In the embodiments of this specification, according to a specific application scenario, the set of attribute information can have all of the node attributes, the edge attributes, and the temporary information, or the set of attribute information can have only the node attributes and the temporary information but no edge attributes, or the set of attribute information can have only the edge attributes and the temporary information but no node attributes. There can be many specific cases, and details are omitted here for simplicity.
Finally, in step 34, each attribute value of the same attribute in the set of attribute information is stored in continuous space by means of column storage. It can be understood that, the same attribute mentioned above can be understood as one column or one field in a data table.
In the embodiments of this specification, the node attributes, the edge attributes, and the temporary information in a computing process are managed by using column storage-based structured fusion. A compact arrangement method for each attribute in the column storage-based structured fusion not only can improve memory access efficiency, but also can facilitate management.
In some examples, the storing in continuous space by means of column storage includes the following: indication information indicating whether to perform storage in a disk is extracted based on configuration information of a target attribute; if the indication information indicates to perform storage in a disk, each attribute value of the target attribute is stored in continuous space of the disk; or if the indication information indicates not to perform storage in a disk, each attribute value of the target attribute is stored in continuous space of a memory.
In the examples, some attribute values can be stored in a disk to reduce memory occupation in the graph analysis process.
In the embodiments of this specification, a user can add configuration information of each attribute by providing definition support similar to a table schema. As some examples, Table 1 shows configuration information of two edge attributes.
Referring to Table 1, the two edge attributes are respectively named c1 and c2, the types are respectively an integer type (int) and a string type (string), and the indication information is false (false) and true (true), which respectively indicate that cold storage is not supported and cold storage is supported. Cold storage is storage in a disk, which can reduce memory occupation in the graph analysis process.
In the embodiments of this specification, a graph analysis task stores each attribute value of each attribute in one piece of continuous space of a disk or one piece of consecutive space of a memory based on the configuration information. As some examples, Table 2 shows attribute values of the two edge attributes corresponding to different connecting edges.

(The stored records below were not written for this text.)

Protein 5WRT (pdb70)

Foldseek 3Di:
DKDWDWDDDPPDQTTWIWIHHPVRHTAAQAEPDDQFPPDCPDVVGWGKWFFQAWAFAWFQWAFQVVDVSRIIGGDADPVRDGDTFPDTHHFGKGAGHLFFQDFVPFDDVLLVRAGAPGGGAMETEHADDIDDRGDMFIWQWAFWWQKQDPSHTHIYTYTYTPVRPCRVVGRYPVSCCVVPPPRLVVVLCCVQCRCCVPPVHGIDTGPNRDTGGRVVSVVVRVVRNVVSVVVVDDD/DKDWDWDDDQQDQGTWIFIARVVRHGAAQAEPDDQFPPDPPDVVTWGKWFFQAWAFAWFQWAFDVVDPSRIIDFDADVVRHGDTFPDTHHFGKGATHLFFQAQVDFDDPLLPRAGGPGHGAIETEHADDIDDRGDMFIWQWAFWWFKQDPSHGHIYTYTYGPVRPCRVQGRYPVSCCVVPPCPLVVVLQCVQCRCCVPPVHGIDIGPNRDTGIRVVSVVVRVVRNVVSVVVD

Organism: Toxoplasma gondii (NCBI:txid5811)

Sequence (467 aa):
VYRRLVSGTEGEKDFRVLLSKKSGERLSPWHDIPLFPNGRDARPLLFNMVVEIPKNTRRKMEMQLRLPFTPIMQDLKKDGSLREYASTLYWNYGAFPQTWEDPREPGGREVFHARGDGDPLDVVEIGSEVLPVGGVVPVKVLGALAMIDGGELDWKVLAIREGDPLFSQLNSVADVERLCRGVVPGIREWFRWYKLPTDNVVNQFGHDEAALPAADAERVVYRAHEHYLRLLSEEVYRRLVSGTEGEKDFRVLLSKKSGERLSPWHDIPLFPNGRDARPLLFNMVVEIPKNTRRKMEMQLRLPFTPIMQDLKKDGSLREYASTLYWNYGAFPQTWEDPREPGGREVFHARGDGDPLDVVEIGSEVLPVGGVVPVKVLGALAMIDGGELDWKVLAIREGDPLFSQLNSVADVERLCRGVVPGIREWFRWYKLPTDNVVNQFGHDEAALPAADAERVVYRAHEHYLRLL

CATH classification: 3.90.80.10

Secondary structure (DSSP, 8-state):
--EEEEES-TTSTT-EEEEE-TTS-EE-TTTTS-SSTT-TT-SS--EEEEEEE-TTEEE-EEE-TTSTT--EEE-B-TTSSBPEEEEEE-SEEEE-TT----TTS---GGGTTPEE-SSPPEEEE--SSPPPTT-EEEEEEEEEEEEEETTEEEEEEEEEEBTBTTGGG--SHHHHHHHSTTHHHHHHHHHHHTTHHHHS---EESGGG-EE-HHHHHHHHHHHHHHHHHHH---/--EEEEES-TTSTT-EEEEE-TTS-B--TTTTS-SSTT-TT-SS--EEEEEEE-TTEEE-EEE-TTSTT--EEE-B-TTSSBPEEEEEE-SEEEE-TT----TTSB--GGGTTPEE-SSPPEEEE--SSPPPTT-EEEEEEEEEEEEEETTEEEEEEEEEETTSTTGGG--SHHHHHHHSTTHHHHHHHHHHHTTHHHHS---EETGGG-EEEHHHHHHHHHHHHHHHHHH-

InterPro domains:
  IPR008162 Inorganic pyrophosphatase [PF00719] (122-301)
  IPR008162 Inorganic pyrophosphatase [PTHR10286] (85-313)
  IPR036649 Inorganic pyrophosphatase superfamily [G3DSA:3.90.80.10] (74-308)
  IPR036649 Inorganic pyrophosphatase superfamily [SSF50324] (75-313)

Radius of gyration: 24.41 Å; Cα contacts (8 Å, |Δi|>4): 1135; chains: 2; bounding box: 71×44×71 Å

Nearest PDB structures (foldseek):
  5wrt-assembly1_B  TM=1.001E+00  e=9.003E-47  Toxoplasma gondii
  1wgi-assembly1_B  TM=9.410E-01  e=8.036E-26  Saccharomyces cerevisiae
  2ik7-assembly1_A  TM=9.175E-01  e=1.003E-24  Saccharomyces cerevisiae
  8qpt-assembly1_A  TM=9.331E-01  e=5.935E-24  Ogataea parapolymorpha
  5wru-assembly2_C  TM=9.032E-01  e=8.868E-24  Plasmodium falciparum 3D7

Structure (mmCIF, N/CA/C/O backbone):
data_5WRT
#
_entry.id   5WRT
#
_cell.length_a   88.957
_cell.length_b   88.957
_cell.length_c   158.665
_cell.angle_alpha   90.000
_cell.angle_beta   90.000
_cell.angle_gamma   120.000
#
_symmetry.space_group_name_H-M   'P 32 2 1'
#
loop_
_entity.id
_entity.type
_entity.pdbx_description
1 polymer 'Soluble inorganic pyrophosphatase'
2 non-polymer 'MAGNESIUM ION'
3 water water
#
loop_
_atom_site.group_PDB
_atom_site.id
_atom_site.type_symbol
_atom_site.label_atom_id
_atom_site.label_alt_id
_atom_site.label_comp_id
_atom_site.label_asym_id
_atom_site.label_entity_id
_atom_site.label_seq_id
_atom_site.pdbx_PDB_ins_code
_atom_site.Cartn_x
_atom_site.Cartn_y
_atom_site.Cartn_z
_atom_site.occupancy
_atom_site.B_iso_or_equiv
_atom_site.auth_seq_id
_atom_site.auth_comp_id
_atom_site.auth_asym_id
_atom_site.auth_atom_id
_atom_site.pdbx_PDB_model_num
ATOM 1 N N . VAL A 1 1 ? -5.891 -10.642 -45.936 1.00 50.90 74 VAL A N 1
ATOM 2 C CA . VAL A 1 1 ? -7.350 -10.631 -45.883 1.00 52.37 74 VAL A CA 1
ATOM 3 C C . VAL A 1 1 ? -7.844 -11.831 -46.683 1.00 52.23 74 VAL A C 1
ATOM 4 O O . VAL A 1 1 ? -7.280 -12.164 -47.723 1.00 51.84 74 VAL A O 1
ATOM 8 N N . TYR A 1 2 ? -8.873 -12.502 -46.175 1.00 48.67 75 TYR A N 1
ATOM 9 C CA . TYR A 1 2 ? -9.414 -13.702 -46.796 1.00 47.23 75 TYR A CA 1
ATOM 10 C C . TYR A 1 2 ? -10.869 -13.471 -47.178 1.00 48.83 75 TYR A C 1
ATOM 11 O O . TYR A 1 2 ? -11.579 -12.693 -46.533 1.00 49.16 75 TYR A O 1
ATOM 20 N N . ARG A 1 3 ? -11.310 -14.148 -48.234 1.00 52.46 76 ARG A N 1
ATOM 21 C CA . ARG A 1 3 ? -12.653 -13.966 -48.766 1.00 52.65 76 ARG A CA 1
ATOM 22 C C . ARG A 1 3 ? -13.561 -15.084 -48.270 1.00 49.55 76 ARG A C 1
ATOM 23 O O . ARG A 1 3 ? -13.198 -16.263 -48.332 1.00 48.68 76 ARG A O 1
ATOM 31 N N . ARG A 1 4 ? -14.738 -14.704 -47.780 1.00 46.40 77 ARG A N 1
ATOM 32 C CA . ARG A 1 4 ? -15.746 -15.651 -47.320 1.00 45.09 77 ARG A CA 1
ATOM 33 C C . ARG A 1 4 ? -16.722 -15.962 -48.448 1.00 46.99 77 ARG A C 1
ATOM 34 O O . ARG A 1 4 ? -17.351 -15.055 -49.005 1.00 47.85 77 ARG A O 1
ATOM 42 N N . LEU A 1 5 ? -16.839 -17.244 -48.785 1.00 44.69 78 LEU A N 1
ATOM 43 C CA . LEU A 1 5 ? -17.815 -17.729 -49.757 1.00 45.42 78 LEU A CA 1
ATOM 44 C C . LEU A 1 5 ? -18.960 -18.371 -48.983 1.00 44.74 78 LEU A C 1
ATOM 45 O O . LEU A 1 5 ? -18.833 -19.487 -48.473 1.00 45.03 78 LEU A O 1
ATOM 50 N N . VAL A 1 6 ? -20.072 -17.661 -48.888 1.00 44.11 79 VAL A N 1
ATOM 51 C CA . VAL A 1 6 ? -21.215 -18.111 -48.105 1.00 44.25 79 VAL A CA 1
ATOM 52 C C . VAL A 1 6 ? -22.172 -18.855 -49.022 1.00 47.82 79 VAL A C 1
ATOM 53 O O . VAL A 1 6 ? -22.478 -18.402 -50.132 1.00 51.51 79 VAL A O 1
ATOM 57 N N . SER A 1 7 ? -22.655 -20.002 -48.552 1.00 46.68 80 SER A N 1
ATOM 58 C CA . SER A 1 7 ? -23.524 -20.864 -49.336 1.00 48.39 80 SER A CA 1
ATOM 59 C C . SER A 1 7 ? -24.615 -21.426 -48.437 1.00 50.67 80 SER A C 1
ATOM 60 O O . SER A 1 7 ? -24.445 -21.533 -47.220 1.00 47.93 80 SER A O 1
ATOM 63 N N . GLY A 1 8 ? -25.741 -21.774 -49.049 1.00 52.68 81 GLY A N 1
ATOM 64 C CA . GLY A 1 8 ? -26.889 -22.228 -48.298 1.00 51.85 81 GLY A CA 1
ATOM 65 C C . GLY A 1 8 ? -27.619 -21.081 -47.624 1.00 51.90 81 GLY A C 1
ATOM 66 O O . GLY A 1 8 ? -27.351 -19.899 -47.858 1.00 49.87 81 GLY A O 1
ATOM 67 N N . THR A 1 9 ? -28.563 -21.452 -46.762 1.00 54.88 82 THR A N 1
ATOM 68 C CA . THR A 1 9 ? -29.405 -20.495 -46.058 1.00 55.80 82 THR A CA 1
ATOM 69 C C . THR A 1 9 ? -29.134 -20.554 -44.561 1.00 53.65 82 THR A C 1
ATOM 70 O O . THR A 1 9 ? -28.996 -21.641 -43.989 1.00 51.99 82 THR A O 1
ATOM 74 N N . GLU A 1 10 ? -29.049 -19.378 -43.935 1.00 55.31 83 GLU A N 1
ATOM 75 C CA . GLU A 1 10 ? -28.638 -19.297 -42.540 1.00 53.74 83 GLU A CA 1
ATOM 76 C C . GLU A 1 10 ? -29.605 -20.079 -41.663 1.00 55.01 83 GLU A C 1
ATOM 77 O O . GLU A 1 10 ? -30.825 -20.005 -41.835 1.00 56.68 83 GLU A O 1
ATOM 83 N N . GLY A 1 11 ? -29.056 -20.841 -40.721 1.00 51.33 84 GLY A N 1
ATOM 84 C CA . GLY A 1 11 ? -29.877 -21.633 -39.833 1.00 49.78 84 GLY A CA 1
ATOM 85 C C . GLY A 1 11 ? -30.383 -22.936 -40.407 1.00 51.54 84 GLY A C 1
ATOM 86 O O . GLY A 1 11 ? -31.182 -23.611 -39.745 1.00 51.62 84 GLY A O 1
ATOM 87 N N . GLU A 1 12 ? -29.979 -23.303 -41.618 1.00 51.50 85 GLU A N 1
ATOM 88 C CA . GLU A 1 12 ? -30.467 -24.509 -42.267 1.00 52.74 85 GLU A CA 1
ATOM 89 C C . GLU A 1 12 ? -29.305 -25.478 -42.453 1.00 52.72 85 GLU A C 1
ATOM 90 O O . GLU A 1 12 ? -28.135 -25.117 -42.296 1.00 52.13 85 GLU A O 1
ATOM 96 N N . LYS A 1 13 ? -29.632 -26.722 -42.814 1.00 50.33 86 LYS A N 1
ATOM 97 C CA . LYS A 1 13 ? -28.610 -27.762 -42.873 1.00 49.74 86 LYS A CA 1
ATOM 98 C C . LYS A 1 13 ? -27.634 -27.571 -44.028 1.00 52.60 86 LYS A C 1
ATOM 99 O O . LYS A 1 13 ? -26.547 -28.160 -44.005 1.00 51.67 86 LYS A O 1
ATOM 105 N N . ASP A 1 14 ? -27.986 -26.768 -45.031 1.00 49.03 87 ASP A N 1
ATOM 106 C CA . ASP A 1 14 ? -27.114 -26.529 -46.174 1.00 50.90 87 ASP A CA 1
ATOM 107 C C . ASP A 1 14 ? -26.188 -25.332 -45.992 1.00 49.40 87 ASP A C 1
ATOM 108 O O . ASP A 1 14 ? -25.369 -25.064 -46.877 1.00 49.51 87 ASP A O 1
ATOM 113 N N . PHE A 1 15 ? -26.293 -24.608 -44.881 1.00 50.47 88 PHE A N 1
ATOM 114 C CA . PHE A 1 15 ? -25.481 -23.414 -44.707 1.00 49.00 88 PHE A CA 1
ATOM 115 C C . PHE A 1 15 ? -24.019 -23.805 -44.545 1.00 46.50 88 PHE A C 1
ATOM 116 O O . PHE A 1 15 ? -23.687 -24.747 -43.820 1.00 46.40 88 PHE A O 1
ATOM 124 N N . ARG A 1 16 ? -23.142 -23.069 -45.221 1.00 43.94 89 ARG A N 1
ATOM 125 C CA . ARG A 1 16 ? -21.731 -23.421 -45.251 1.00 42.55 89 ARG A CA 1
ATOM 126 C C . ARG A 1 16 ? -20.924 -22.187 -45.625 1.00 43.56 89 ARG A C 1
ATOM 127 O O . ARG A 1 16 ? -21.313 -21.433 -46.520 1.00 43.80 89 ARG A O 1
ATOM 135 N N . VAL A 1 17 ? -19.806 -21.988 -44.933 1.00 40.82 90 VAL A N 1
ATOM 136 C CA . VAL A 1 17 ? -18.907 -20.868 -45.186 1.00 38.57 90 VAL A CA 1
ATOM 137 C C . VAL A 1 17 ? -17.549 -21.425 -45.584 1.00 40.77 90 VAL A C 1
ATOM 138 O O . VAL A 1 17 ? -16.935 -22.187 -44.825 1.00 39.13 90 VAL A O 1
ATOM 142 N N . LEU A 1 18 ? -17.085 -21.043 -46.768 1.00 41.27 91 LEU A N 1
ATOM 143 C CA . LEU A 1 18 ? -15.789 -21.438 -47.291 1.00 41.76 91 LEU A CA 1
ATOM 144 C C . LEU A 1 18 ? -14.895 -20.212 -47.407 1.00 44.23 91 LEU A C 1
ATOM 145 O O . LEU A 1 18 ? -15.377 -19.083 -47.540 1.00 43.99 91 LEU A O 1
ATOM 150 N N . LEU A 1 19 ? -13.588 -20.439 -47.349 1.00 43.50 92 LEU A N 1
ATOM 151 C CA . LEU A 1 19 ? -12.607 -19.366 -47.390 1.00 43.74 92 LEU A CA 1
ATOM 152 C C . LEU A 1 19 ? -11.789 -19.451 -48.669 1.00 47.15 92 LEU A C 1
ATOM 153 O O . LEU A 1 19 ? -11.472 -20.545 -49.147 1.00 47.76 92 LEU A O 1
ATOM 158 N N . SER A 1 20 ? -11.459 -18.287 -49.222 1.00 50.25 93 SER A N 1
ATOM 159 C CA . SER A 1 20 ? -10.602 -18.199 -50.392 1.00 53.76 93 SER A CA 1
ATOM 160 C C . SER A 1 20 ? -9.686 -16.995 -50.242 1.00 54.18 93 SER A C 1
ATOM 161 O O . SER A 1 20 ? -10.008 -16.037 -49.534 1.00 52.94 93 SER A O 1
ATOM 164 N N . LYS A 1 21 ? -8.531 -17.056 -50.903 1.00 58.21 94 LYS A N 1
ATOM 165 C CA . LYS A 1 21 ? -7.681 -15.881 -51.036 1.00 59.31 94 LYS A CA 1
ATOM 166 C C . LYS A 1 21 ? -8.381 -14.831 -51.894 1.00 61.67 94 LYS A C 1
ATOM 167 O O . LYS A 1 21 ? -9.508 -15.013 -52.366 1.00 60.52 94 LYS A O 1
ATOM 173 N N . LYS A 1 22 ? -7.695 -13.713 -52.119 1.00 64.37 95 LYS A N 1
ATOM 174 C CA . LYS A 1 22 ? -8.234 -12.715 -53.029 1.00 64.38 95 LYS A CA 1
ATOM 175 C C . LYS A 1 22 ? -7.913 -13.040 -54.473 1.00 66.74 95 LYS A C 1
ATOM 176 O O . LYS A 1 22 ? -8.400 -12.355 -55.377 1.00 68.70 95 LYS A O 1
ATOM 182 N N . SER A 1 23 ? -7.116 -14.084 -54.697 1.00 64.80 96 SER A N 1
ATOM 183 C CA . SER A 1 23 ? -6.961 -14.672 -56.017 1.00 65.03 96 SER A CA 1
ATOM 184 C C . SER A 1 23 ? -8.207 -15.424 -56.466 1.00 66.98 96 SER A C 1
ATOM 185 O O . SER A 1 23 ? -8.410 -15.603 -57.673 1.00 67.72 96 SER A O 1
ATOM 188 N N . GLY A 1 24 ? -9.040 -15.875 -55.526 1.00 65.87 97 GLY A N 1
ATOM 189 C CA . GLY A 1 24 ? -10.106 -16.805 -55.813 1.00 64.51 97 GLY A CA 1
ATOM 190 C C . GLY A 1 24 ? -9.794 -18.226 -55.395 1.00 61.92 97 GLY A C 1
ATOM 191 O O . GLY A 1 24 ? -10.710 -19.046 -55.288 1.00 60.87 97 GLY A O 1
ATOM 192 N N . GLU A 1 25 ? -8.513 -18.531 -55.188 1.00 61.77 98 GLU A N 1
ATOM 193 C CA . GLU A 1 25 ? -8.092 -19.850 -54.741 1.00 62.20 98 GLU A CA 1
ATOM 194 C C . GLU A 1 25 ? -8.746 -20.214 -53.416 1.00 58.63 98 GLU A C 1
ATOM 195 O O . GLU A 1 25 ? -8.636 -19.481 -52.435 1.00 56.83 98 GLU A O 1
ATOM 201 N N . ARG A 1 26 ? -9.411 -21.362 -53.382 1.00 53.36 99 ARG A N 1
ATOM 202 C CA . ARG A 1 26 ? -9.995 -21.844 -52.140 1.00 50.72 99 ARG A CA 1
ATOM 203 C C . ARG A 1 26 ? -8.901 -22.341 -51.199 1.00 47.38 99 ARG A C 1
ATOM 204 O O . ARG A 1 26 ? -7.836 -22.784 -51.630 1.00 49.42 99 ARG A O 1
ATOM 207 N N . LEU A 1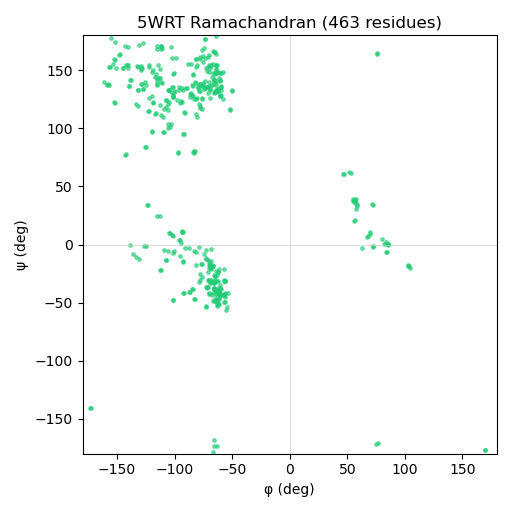 27 ? -9.169 -22.267 -49.897 1.00 43.54 100 LEU A N 1
ATOM 208 C CA . LEU A 1 27 ? -8.192 -22.747 -48.927 1.00 44.27 100 LEU A CA 1
ATOM 209 C C . LEU A 1 27 ? -8.883 -23.104 -47.617 1.00 41.03 100 LEU A C 1
ATOM 210 O O . LEU A 1 27 ? -9.935 -22.557 -47.278 1.00 40.22 100 LEU A O 1
ATOM 215 N N . SER A 1 28 ? -8.267 -24.036 -46.889 1.00 38.00 101 SER A N 1
ATOM 216 C CA . SER A 1 28 ? -8.782 -24.504 -45.607 1.00 36.59 101 SER A CA 1
ATOM 217 C C . SER A 1 28 ? -8.420 -23.521 -44.498 1.00 35.66 101 SER A C 1
ATOM 218 O O . SER A 1 28 ? -7.243 -23.184 -44.337 1.00 33.95 101 SER A O 1
ATOM 221 N N . PRO A 1 29 ? -9.395 -23.045 -43.719 1.00 34.07 102 PRO A N 1
ATOM 222 C CA . PRO A 1 29 ? -9.060 -22.202 -42.560 1.00 32.50 102 PRO A CA 1
ATOM 223 C C . PRO A 1 29 ? -8.212 -22.908 -41.520 1.00 31.67 102 PRO A C 1
ATOM 224 O O . PRO A 1 29 ? -7.514 -22.232 -40.756 1.00 32.71 102 PRO A O 1
ATOM 228 N N . TRP A 1 30 ? -8.250 -24.239 -41.459 1.00 31.18 103 TRP A N 1
ATOM 229 C CA . TRP A 1 30 ? -7.446 -24.978 -40.495 1.00 29.89 103 TRP A CA 1
ATOM 230 C C . TRP A 1 30 ? -6.052 -25.289 -41.023 1.00 30.96 103 TRP A C 1
ATOM 231 O O . TRP A 1 30 ? -5.072 -25.186 -40.278 1.00 30.34 103 TRP A O 1
ATOM 242 N N . HIS A 1 31 ? -5.944 -25.666 -42.297 1.00 32.25 104 HIS A N 1
ATOM 243 C CA . HIS A 1 31 ? -4.678 -26.120 -42.858 1.00 32.39 104 HIS A CA 1
ATOM 244 C C . HIS A 1 31 ? -3.869 -25.002 -43.508 1.00 32.56 104 HIS A C 1
ATOM 245 O O . HIS A 1 31 ? -2.646 -24.959 -43.338 1.00 32.79 104 HIS A O 1
ATOM 252 N N . ASP A 1 32 ? -4.505 -24.101 -44.258 1.00 32.43 105 ASP A N 1
ATOM 253 C CA . ASP A 1 32 ? -3.748 -23.217 -45.132 1.00 36.09 105 ASP A CA 1
ATOM 254 C C . ASP A 1 32 ? -3.648 -21.782 -44.636 1.00 34.70 105 ASP A C 1
ATOM 255 O O . ASP A 1 32 ? -2.929 -20.989 -45.247 1.00 37.14 105 ASP A O 1
ATOM 260 N N . ILE A 1 33 ? -4.326 -21.431 -43.549 1.00 33.47 106 ILE A N 1
ATOM 261 C CA . ILE A 1 33 ? -4.157 -20.109 -42.938 1.00 33.21 106 ILE A CA 1
ATOM 262 C C . ILE A 1 33 ? -2.990 -20.158 -41.963 1.00 32.44 106 ILE A C 1
ATOM 263 O O . ILE A 1 33 ? -2.959 -21.032 -41.087 1.00 31.96 106 ILE A O 1
ATOM 268 N N . PRO A 1 34 ? -2.014 -19.259 -42.078 1.00 32.85 107 PRO A N 1
ATOM 269 C CA . PRO A 1 34 ? -0.896 -19.271 -41.131 1.00 29.52 107 PRO A CA 1
ATOM 270 C C . PRO A 1 34 ? -1.365 -18.916 -39.730 1.00 27.69 107 PRO A C 1
ATOM 271 O O . PRO A 1 34 ? -2.226 -18.053 -39.543 1.00 26.95 107 PRO A O 1
ATOM 275 N N . LEU A 1 35 ? -0.804 -19.613 -38.740 1.00 27.14 108 LEU A N 1
ATOM 276 C CA . LEU A 1 35 ? -1.133 -19.307 -37.353 1.00 25.88 108 LEU A CA 1
ATOM 277 C C . LEU A 1 35 ? -0.640 -17.918 -36.963 1.00 26.82 108 LEU A C 1
ATOM 278 O O . LEU A 1 35 ? -1.324 -17.194 -36.232 1.00 25.93 108 LEU A O 1
ATOM 283 N N . PHE A 1 36 ? 0.538 -17.527 -37.450 1.00 26.25 109 PHE A N 1
ATOM 284 C CA . PHE A 1 36 ? 1.108 -16.211 -37.177 1.00 27.02 109 PHE A CA 1
ATOM 285 C C . PHE A 1 36 ? 0.993 -15.334 -38.416 1.00 28.51 109 PHE A C 1
ATOM 286 O O . PHE A 1 36 ? 1.764 -15.509 -39.373 1.00 30.83 109 PHE A O 1
ATOM 294 N N . PRO A 1 37 ? 0.054 -14.386 -38.456 1.00 27.01 110 PRO A N 1
ATOM 295 C CA . PRO A 1 37 ? -0.117 -13.582 -39.678 1.00 29.06 110 PRO A CA 1
ATOM 296 C C . PRO A 1 37 ? 1.099 -12.737 -40.032 1.00 32.04 110 PRO A C 1
ATOM 297 O O . PRO A 1 37 ? 1.290 -12.421 -41.212 1.00 34.98 110 PRO A O 1
ATOM 301 N N . ASN A 1 38 ? 1.930 -12.363 -39.056 1.00 30.20 111 ASN A N 1
ATOM 302 C CA . ASN A 1 38 ? 3.177 -11.653 -39.321 1.00 30.17 111 ASN A CA 1
ATOM 303 C C . ASN A 1 38 ? 4.376 -12.401 -38.745 1.00 29.66 111 ASN A C 1
ATOM 304 O O . ASN A 1 38 ? 5.343 -11.784 -38.297 1.00 30.54 111 ASN A O 1
ATOM 309 N N . GLY A 1 39 ? 4.328 -13.726 -38.756 1.00 28.43 112 GLY A N 1
ATOM 310 C CA . GLY A 1 39 ? 5.433 -14.524 -38.277 1.00 27.05 112 GLY A CA 1
ATOM 311 C C . GLY A 1 39 ? 5.520 -14.555 -36.761 1.00 28.64 112 GLY A C 1
ATOM 312 O O . GLY A 1 39 ? 4.917 -13.753 -36.049 1.00 28.03 112 GLY A O 1
ATOM 313 N N . ARG A 1 40 ? 6.303 -15.513 -36.262 1.00 29.85 113 ARG A N 1
ATOM 314 C CA . ARG A 1 40 ? 6.443 -15.692 -34.823 1.00 30.50 113 ARG A CA 1
ATOM 315 C C . ARG A 1 40 ? 7.249 -14.578 -34.166 1.00 30.15 113 ARG A C 1
ATOM 316 O O . ARG A 1 40 ? 7.220 -14.462 -32.936 1.00 29.89 113 ARG A O 1
ATOM 324 N N . ASP A 1 41 ? 7.948 -13.755 -34.946 1.00 27.28 114 ASP A N 1
ATOM 325 C CA . ASP A 1 41 ? 8.790 -12.688 -34.424 1.00 27.78 114 ASP A CA 1
ATOM 326 C C . ASP A 1 41 ? 8.091 -11.337 -34.393 1.00 28.75 114 ASP A C 1
ATOM 327 O O . ASP A 1 41 ? 8.726 -10.334 -34.047 1.00 29.60 114 ASP A O 1
ATOM 332 N N . ALA A 1 42 ? 6.812 -11.283 -34.749 1.00 27.68 115 ALA A N 1
ATOM 333 C CA . ALA A 1 42 ? 6.077 -10.030 -34.685 1.00 28.11 115 ALA A CA 1
ATOM 334 C C . ALA A 1 42 ? 5.938 -9.579 -33.238 1.00 28.02 115 ALA A C 1
ATOM 335 O O . ALA A 1 42 ? 5.733 -10.391 -32.332 1.00 27.27 115 ALA A O 1
ATOM 337 N N . ARG A 1 43 ? 6.057 -8.270 -33.023 1.00 29.09 116 ARG A N 1
ATOM 338 C CA . ARG A 1 43 ? 5.864 -7.678 -31.704 1.00 30.24 116 ARG A CA 1
ATOM 339 C C . ARG A 1 43 ? 4.932 -6.489 -31.896 1.00 31.72 116 ARG A C 1
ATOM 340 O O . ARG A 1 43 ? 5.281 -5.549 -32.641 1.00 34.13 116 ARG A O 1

Referring to Table 2, src represents a start node of a connecting edge; dst represents a target node of a connecting edge; corresponding to a connecting edge from node 0 to node 1, an attribute value of the edge attribute c1 is 10, and an attribute value of the edge attribute c2 is red; and corresponding to a connecting edge from node 0 to node 2, an attribute value of the edge attribute c1 is 20, and an attribute value of the edge attribute c2 is white. It can be understood that, one attribute corresponds to one column in a data table, and column storage can be used to improve memory access efficiency in data analysis.
In some examples, the method further includes the following: in a process of performing data analysis on the relationship network graph, a node identifier of an outgoing edge-connected node of a first node is acquired based on the first mapping relationship, or a node identifier of an incoming edge-connected node of a second node is acquired based on the second mapping relationship.
In the examples, because both outgoing-edge information of a node and incoming-edge information of the node are stored, the outgoing-edge information or the incoming-edge information can be flexibly selected in a data analysis process so as to increase an edge traversal speed.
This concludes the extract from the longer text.